Bill Shear, director of the Government Accountability Office’s financial markets and community investment team, said they were concerned about the wrong thing, asking the wrong questions. The real question is the impact. While lawmakers asked after the fact if SBA could make the changes, Shear said what was troubling was that no one had asked beforehand whether SBA should make them.

“I can’t sit here and say that the new communities, whether they be counties or census tracts, are not deserving,” he said. “But what we’re looking for is some evaluation. Does SBA have authority? HUBZones have worse economic conditions in redesignated areas. What happens on the ground when you expand the program in this fashion? There should be some kind of informed analysis that goes behind an informed decision, regardless of authority.”

Another major concern is the certification system that SBA uses to determine whether a business qualifies for HUBZone.
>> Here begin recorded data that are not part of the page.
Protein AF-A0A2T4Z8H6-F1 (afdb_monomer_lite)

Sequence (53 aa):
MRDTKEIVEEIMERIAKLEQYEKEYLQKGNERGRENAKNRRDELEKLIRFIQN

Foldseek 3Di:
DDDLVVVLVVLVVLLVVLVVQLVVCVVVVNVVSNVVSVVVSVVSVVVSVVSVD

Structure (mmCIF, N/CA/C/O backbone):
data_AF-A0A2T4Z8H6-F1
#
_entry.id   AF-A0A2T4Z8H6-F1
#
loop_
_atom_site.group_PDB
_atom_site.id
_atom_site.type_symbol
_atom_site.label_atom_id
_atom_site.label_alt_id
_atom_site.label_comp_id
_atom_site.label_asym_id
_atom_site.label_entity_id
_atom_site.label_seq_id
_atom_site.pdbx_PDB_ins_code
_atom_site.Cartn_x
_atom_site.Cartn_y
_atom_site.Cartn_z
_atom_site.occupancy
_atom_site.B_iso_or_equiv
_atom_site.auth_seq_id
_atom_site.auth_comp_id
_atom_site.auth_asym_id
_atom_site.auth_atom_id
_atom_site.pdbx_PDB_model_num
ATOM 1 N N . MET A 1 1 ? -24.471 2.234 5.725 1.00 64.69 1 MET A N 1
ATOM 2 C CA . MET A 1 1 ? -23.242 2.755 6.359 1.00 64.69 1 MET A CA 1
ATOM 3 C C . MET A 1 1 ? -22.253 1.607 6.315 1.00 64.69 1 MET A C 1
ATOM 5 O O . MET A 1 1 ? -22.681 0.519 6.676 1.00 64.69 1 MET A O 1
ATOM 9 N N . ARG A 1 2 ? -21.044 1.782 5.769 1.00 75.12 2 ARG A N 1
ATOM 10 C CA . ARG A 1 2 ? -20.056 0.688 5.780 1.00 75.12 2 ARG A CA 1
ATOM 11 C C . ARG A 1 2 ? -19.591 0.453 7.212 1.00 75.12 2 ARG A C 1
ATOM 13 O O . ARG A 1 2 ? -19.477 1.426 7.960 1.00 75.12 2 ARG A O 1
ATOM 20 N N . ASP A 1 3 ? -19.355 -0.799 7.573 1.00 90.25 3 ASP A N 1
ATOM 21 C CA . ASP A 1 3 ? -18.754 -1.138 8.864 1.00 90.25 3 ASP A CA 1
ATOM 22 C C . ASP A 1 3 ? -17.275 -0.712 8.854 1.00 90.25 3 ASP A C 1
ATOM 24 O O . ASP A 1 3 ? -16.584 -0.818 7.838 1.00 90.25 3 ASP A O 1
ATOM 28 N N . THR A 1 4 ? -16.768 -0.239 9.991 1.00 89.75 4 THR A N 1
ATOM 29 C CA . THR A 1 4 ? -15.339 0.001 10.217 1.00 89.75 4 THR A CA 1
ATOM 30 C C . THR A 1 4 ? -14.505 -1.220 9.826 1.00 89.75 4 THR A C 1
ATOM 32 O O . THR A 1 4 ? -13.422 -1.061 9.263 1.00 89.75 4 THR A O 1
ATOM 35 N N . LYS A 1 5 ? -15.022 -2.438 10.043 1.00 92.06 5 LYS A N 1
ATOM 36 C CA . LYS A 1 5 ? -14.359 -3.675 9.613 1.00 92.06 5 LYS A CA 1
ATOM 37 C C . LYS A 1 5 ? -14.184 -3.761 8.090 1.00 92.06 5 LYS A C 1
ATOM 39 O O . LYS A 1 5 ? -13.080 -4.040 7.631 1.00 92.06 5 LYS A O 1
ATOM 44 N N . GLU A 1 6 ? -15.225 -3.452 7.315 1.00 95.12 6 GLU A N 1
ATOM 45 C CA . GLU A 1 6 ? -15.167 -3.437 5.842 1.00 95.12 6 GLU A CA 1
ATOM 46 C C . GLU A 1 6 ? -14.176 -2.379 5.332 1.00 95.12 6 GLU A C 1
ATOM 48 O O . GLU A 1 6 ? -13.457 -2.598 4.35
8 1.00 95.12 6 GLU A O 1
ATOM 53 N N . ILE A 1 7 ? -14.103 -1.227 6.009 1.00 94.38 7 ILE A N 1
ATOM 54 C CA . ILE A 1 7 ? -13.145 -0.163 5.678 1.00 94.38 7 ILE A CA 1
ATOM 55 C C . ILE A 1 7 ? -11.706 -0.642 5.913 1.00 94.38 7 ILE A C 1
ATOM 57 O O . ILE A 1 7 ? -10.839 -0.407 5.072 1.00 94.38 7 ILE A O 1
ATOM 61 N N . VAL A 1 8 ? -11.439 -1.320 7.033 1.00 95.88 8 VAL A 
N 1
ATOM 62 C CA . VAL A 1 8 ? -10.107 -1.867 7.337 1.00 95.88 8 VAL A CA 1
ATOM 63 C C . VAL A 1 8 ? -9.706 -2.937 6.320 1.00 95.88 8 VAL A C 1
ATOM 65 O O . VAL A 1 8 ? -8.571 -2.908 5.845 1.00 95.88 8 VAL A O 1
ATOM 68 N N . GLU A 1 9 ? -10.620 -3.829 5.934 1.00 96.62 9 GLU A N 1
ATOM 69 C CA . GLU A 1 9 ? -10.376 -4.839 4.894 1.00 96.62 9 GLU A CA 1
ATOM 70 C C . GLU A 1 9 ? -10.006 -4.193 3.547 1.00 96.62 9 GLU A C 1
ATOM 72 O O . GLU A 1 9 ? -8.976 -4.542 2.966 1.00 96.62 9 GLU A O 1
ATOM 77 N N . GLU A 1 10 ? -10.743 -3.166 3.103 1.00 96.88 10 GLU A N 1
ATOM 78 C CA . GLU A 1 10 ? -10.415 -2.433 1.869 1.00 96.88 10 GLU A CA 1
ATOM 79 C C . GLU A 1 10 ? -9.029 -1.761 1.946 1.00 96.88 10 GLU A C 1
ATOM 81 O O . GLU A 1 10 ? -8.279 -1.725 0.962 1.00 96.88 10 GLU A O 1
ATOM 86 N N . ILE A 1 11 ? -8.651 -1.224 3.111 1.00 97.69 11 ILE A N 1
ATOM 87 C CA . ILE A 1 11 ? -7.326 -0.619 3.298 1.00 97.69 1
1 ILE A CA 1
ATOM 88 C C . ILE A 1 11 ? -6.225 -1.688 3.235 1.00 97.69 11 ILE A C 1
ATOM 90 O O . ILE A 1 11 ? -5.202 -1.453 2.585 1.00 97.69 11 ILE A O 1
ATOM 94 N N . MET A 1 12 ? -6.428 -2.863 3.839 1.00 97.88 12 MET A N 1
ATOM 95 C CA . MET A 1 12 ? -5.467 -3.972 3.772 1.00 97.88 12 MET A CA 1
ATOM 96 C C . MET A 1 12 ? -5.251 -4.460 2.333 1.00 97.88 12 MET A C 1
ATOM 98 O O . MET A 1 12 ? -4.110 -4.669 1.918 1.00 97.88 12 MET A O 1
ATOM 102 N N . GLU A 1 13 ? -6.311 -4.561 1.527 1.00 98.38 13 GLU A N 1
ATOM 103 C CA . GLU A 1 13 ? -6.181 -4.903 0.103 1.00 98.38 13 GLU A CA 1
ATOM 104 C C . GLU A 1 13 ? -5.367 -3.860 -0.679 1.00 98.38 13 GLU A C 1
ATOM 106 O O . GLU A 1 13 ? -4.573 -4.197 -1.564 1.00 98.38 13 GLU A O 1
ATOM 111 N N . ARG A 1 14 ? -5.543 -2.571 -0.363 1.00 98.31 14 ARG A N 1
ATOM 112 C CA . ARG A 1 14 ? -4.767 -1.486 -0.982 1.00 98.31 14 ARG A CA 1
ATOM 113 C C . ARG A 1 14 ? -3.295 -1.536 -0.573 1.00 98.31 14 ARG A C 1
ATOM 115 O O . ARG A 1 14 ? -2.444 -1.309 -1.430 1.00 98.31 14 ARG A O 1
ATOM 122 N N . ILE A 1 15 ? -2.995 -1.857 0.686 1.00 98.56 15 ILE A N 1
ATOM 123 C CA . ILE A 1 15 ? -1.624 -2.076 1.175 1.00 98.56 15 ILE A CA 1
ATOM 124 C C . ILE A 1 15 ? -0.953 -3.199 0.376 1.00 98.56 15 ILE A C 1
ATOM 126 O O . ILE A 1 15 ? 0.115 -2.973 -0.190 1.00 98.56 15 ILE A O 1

The program dictates certain specific requirements, including that the company must have its main office (the location where the majority of its employees work) located in a HUBZone. In addition, 35 percent of the company’s employees must live in a HUBZone, although not necessarily the one in which the business is located.

But a number of problems afflict the certification system. Shear outlined some specific issues with the technology that’s currently being used.

““It is very bad in terms of looking at queries – you can look at one firm at a time, but to do queries that you would want to have, like to establish a risk-based oversight system in terms of recertification, it has inadequacies there because it is so difficult to have queries of that,” he said. “And in terms of trying to evaluate impacts, looking at characteristics of firms, and how much they may be benefiting or not benefiting from participation in the program. It’s very difficult because of this data system.”

Shear did say that SBA was considering a new acquiring a new system, and that that would be a step forward.

Another issue with the certification system that troubled lawmakers was oversight and verification of the certification process.

“At one point in time, the certification process was so poorly overseen, that the GAO was able to certify fake businesses with principle locations at the Alamo and at a Starbucks down the street from the White House,” said Ranking Member Nydia Velazquez (D-N.Y.).

Shoraka acknowledged past issues with the certification process, but said that now the situation was exactly the opposite. SBA implemented a front-end certification process that businesses now refer to as “onerous” and an “overly burdensome requirement.”

He explained that many of the requirements, like the office location and worker residence requirements, were difficult for firms, especially small businesses, to maintain. That’s why, he said in response to a concern from Rep. Judy Chu (D-Calif.), 90 percent of HUBZone areas lack any certified businesses, and only 5600 businesses use the program nationwide.

“The challenge is, quite frankly, it’s a unique program,” Shoraka said. “A lot of times, firms will fall in and out of compliance with the program, and quite frankly, contracting officers have a hesitancy to use the program sometimes because of these unique differences.”

He said part of the technological updates SBA is undertaking to improve HUBZone include an automated tracking system that will notify employers whether they are in compliance with program requirements.

The challenge to that, he said, is that much of the data HUBZone relies upon to determine such qualifications are updated monthly, while HUBZone changes are only issued annually. He said for the time being, until these issues can be resolved, SBA encourages businesses to work with district offices to determine and ensure that they remain in compliance.